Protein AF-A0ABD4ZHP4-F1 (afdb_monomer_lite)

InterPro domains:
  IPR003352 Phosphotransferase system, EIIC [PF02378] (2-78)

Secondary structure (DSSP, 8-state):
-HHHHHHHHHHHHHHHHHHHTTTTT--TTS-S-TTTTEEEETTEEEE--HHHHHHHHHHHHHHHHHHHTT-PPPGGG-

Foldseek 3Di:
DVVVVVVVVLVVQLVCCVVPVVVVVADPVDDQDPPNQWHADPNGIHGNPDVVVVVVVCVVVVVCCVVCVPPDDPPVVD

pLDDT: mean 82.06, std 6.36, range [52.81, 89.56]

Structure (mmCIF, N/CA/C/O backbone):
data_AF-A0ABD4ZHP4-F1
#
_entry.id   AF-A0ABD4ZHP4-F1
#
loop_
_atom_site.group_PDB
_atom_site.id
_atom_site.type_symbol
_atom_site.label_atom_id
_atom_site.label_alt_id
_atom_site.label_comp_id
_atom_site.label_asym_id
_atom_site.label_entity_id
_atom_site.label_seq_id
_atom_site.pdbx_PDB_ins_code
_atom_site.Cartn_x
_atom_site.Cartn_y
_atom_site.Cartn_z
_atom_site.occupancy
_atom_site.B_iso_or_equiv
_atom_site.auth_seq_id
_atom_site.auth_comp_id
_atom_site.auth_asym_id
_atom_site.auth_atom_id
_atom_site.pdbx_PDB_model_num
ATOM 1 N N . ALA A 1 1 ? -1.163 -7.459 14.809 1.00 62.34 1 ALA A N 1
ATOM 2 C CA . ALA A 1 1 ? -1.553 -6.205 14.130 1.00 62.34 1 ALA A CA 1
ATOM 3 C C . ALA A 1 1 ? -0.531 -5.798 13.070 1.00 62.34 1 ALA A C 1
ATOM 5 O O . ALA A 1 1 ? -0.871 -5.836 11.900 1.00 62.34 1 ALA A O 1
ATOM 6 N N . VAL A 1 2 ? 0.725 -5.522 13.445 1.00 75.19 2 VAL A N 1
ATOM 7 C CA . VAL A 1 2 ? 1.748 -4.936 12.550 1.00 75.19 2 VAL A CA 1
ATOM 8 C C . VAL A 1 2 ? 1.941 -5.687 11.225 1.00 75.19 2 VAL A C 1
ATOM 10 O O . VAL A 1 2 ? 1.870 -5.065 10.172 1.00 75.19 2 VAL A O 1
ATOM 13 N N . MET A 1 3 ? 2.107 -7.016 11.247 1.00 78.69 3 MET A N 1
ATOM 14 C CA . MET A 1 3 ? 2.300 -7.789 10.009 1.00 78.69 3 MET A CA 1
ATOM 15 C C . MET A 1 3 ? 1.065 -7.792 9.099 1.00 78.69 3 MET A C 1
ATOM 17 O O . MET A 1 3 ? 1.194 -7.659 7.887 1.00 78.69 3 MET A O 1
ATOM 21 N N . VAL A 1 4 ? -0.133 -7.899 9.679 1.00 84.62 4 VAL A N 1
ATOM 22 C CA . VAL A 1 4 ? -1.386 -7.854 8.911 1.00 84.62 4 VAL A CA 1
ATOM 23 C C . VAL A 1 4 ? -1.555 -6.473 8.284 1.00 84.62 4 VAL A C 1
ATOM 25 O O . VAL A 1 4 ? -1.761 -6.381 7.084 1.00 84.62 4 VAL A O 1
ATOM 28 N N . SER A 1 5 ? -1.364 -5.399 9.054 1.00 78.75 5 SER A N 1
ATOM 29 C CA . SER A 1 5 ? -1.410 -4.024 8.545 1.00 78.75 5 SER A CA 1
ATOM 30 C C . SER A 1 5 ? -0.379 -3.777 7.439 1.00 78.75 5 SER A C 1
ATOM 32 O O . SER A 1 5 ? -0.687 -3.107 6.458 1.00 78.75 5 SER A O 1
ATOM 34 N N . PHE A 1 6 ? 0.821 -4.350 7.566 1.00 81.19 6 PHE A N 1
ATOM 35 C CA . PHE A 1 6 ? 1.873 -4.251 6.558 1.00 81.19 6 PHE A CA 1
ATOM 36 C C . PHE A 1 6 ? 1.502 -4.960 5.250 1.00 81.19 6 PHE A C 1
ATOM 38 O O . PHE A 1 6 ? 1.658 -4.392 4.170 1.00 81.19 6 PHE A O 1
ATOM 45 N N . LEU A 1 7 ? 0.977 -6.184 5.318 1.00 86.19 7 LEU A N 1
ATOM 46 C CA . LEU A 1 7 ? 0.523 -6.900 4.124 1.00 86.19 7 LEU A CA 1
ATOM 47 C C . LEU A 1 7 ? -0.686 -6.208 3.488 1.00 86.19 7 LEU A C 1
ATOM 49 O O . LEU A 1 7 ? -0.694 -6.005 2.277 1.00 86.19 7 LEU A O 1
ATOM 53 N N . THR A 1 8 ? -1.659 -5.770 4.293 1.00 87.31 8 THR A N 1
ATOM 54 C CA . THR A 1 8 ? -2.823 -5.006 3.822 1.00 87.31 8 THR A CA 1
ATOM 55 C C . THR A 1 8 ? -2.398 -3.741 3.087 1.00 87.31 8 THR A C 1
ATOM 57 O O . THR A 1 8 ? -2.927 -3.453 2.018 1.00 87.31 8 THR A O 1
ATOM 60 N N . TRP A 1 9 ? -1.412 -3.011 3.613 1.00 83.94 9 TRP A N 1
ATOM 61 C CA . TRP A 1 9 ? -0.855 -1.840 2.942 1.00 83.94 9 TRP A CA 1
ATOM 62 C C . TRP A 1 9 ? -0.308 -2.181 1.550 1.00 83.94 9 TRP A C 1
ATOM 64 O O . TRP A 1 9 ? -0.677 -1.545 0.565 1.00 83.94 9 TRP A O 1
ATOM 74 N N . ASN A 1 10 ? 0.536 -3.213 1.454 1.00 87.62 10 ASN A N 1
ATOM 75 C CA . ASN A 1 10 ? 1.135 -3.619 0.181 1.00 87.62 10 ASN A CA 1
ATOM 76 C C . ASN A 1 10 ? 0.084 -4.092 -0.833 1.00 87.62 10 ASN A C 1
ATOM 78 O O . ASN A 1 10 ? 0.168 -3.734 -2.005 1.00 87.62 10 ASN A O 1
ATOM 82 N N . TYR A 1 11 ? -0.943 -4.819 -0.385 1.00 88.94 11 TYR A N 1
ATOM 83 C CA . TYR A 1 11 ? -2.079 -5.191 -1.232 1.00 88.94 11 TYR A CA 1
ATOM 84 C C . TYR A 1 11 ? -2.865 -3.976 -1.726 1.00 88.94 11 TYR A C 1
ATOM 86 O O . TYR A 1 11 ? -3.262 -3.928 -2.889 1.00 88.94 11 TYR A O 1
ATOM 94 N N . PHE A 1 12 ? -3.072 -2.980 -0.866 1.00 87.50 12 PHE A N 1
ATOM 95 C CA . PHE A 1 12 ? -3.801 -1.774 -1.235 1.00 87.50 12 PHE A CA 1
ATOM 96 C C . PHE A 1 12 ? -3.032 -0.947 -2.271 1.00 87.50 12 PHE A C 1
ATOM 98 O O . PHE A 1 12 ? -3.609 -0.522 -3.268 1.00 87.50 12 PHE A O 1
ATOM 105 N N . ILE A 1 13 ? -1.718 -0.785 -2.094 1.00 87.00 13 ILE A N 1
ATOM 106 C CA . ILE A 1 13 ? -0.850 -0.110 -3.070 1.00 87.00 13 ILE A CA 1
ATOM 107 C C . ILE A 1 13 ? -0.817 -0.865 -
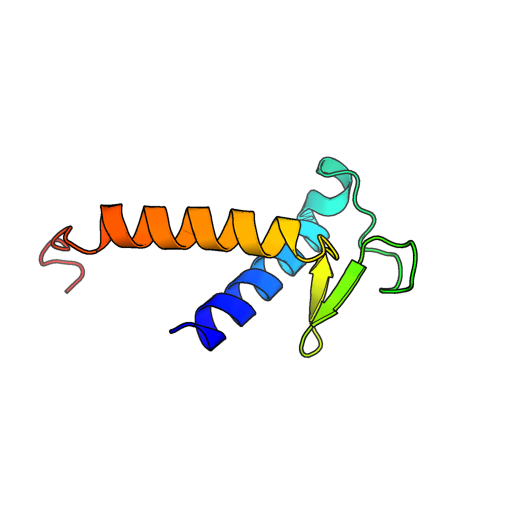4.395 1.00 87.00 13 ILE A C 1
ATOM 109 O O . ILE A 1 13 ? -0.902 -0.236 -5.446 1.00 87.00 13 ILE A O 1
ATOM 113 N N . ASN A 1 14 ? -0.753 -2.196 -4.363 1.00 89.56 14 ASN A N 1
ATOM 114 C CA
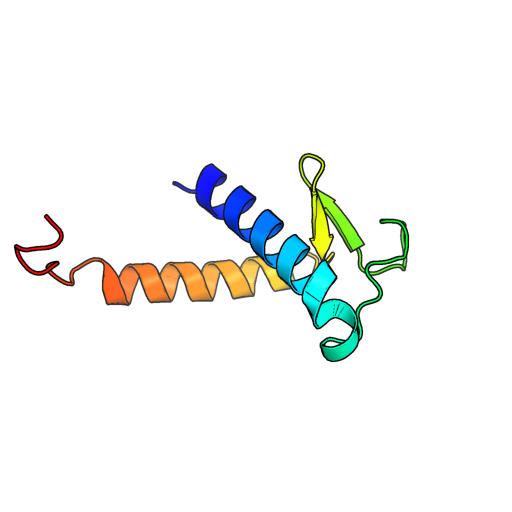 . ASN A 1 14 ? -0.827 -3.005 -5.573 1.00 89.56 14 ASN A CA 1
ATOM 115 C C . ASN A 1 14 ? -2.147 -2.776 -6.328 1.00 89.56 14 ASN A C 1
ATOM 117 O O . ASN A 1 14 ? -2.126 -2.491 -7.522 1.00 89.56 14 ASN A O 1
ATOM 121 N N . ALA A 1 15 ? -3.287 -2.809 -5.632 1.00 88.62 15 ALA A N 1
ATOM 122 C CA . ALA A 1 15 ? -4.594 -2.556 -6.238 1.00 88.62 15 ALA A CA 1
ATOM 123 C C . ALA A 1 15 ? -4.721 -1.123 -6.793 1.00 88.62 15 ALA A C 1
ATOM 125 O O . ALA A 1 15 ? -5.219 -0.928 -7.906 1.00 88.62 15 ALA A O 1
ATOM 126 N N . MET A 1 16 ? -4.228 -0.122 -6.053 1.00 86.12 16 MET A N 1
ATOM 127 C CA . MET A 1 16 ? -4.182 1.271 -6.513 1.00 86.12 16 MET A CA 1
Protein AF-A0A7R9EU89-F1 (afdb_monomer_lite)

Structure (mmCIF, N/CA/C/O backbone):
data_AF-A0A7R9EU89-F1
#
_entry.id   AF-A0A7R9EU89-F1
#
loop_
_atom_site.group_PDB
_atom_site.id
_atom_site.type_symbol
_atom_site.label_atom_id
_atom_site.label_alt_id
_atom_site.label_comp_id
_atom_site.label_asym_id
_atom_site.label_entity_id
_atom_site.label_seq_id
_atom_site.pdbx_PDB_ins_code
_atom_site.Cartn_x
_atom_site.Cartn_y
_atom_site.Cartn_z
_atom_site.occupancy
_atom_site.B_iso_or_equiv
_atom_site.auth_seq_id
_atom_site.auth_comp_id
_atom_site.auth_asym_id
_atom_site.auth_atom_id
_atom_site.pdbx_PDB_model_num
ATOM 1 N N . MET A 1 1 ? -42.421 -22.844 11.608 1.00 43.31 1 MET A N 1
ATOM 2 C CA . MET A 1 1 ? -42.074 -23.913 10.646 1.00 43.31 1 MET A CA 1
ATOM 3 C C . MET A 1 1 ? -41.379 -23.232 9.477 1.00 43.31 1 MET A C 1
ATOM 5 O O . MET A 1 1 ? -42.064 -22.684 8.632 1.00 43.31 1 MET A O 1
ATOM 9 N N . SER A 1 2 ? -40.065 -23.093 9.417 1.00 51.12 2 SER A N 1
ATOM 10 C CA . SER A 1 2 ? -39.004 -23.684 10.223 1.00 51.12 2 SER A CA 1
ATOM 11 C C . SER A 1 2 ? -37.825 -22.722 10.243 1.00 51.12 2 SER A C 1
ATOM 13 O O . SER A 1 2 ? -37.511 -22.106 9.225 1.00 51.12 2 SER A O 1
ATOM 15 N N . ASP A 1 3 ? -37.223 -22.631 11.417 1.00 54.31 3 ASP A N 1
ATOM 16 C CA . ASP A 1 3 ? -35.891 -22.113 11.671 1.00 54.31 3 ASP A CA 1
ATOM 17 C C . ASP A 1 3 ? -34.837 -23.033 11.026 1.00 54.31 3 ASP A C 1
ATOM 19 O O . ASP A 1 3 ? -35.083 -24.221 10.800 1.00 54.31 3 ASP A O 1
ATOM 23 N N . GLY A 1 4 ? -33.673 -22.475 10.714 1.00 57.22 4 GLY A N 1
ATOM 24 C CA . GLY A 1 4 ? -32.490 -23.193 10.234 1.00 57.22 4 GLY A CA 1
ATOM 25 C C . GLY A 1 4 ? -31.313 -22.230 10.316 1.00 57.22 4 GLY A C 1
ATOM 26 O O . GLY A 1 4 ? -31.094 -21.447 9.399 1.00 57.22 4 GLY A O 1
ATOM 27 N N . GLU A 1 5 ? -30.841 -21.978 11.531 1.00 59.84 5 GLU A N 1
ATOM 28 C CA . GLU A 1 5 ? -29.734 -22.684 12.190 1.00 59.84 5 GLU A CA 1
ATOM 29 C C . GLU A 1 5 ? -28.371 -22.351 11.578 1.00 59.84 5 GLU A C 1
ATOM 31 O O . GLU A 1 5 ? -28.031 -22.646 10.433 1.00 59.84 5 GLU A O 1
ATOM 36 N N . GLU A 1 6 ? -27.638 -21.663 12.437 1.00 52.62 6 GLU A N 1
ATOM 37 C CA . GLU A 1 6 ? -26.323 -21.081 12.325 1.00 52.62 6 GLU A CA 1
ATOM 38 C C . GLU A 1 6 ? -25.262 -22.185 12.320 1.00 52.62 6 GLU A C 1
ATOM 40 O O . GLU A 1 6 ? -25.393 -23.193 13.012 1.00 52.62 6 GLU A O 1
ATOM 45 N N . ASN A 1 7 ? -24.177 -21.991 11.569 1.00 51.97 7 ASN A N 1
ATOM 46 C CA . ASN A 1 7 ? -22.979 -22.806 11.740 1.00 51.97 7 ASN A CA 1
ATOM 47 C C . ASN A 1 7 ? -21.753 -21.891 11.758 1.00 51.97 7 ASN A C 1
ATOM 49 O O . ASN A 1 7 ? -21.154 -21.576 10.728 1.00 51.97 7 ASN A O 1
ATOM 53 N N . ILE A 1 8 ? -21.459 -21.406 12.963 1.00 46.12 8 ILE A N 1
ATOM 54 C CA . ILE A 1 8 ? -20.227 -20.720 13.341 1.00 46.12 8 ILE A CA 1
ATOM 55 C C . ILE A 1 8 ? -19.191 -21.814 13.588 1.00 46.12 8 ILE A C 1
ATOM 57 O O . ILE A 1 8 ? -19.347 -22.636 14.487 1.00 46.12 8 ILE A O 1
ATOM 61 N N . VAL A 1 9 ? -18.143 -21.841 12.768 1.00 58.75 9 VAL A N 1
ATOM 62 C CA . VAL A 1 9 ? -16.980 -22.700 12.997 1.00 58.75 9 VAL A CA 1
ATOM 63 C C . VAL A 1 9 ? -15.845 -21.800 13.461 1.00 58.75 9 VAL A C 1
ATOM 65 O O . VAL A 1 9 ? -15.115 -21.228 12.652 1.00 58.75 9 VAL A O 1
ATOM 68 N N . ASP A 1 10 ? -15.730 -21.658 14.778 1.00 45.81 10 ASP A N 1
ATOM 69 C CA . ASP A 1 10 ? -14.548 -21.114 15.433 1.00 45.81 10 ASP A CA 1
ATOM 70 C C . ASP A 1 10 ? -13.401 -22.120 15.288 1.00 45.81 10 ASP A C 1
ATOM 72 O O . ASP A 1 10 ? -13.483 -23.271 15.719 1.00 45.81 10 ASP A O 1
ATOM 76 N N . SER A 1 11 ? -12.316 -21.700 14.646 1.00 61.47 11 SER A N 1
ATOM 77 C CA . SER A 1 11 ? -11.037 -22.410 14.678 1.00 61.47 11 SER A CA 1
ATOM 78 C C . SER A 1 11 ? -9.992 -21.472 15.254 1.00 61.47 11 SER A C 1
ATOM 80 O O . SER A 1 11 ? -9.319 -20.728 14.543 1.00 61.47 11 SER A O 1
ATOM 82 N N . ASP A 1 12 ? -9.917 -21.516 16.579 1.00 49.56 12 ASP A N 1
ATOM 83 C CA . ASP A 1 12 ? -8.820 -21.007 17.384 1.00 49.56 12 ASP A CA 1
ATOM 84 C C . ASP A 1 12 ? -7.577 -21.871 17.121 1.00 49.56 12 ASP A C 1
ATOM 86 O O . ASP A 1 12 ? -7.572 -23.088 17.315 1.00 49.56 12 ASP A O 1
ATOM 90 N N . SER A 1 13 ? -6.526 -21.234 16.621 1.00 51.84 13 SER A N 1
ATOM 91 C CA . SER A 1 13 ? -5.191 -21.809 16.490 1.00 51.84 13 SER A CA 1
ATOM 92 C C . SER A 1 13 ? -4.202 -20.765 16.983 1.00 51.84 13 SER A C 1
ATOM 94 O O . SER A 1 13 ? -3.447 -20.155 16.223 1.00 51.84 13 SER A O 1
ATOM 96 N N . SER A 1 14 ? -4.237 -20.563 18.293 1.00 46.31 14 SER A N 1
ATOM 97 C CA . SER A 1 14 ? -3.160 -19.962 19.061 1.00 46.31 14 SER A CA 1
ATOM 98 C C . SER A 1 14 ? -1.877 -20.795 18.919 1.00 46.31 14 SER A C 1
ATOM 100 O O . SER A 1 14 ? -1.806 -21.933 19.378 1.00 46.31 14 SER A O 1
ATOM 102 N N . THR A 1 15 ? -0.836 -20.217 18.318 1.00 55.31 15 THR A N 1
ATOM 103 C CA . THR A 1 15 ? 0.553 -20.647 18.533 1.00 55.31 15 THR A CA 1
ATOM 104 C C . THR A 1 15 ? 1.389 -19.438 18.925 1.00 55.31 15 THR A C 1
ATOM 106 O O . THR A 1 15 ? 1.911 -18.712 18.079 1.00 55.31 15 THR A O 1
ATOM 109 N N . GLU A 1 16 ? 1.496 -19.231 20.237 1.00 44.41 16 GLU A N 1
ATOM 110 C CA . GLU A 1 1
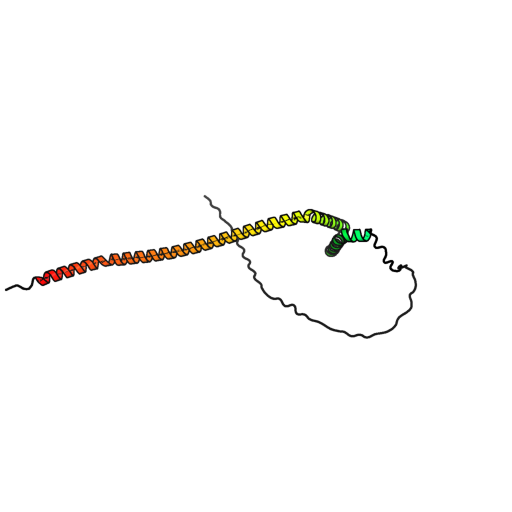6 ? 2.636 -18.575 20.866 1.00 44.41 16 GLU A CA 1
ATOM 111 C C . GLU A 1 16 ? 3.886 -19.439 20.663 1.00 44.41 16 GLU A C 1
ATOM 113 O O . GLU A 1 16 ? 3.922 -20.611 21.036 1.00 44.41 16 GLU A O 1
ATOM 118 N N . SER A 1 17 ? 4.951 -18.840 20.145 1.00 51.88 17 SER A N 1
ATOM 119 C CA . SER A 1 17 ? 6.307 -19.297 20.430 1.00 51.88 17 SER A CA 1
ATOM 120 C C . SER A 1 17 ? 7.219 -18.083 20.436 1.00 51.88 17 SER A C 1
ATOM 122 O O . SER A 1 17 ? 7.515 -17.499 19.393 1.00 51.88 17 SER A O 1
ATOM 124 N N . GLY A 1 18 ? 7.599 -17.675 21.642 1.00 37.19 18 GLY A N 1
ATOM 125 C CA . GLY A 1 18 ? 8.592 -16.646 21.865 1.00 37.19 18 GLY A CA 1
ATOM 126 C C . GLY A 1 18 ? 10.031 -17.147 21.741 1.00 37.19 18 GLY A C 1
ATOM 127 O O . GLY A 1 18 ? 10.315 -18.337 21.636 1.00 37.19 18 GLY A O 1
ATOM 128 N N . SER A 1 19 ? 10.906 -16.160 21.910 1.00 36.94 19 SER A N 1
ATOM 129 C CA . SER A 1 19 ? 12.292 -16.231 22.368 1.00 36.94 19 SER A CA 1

====================

PROBLEM STATEMENT: Above are the records. Print exactly, and only, the lines from the line with "ATOM 5 O O . MET" to the line with "ATOM 49 O O . ASN", both inclusive.

TASK RESPONSE:
ATOM 5 O O . MET A 1 1 ? -42.064 -22.684 8.632 1.00 43.31 1 MET A O 1
ATOM 9 N N . SER A 1 2 ? -40.065 -23.093 9.417 1.00 51.12 2 SER A N 1
ATOM 10 C CA . SER A 1 2 ? -39.004 -23.684 10.223 1.00 51.12 2 SER A CA 1
ATOM 11 C C . SER A 1 2 ? -37.825 -22.722 10.243 1.00 51.12 2 SER A C 1
ATOM 13 O O . SER A 1 2 ? -37.511 -22.106 9.225 1.00 51.12 2 SER A O 1
ATOM 15 N N . ASP A 1 3 ? -37.223 -22.631 11.417 1.00 54.31 3 ASP A N 1
ATOM 16 C CA . ASP A 1 3 ? -35.891 -22.113 11.671 1.00 54.31 3 ASP A CA 1
ATOM 17 C C . ASP A 1 3 ? -34.837 -23.033 11.026 1.00 54.31 3 ASP A C 1
ATOM 19 O O . ASP A 1 3 ? -35.083 -24.221 10.800 1.00 54.31 3 ASP A O 1
ATOM 23 N N . GLY A 1 4 ? -33.673 -22.475 10.714 1.00 57.22 4 GLY A N 1
ATOM 24 C CA . GLY A 1 4 ? -32.490 -23.193 10.234 1.00 57.22 4 GLY A CA 1
ATOM 25 C C . GLY A 1 4 ? -31.313 -22.230 10.316 1.00 57.22 4 GLY A C 1
ATOM 26 O O . GLY A 1 4 ? -31.094 -21.447 9.399 1.00 57.22 4 GLY A O 1
ATOM 27 N N . GLU A 1 5 ? -30.841 -21.978 11.531 1.00 59.84 5 GLU A N 1
ATOM 28 C CA . GLU A 1 5 ? -29.734 -22.684 12.190 1.00 59.84 5 GLU A CA 1
ATOM 29 C C . GLU A 1 5 ? -28.371 -22.351 11.578 1.00 59.84 5 GLU A C 1
ATOM 31 O O . GLU A 1 5 ? -28.031 -22.646 10.433 1.00 59.84 5 GLU A O 1
ATOM 36 N N . GLU A 1 6 ? -27.638 -21.663 12.437 1.00 52.62 6 GLU A N 1
ATOM 37 C CA . GLU A 1 6 ? -26.323 -21.081 12.325 1.00 52.62 6 GLU A CA 1
ATOM 38 C C . GLU A 1 6 ? -25.262 -22.185 12.320 1.00 52.62 6 GLU A C 1
ATOM 40 O O . GLU A 1 6 ? -25.393 -23.193 13.012 1.00 52.62 6 GLU A O 1
ATOM 45 N N . ASN A 1 7 ? -24.177 -21.991 11.569 1.00 51.97 7 ASN A N 1
ATOM 46 C CA . ASN A 1 7 ? -22.979 -22.806 11.740 1.00 51.97 7 ASN A CA 1
ATOM 47 C C . ASN A 1 7 ? -21.753 -21.891 11.758 1.00 51.97 7 ASN A C 1
ATOM 49 O O . ASN A 1 7 ? -21.154 -21.576 10.728 1.00 51.97 7 ASN A O 1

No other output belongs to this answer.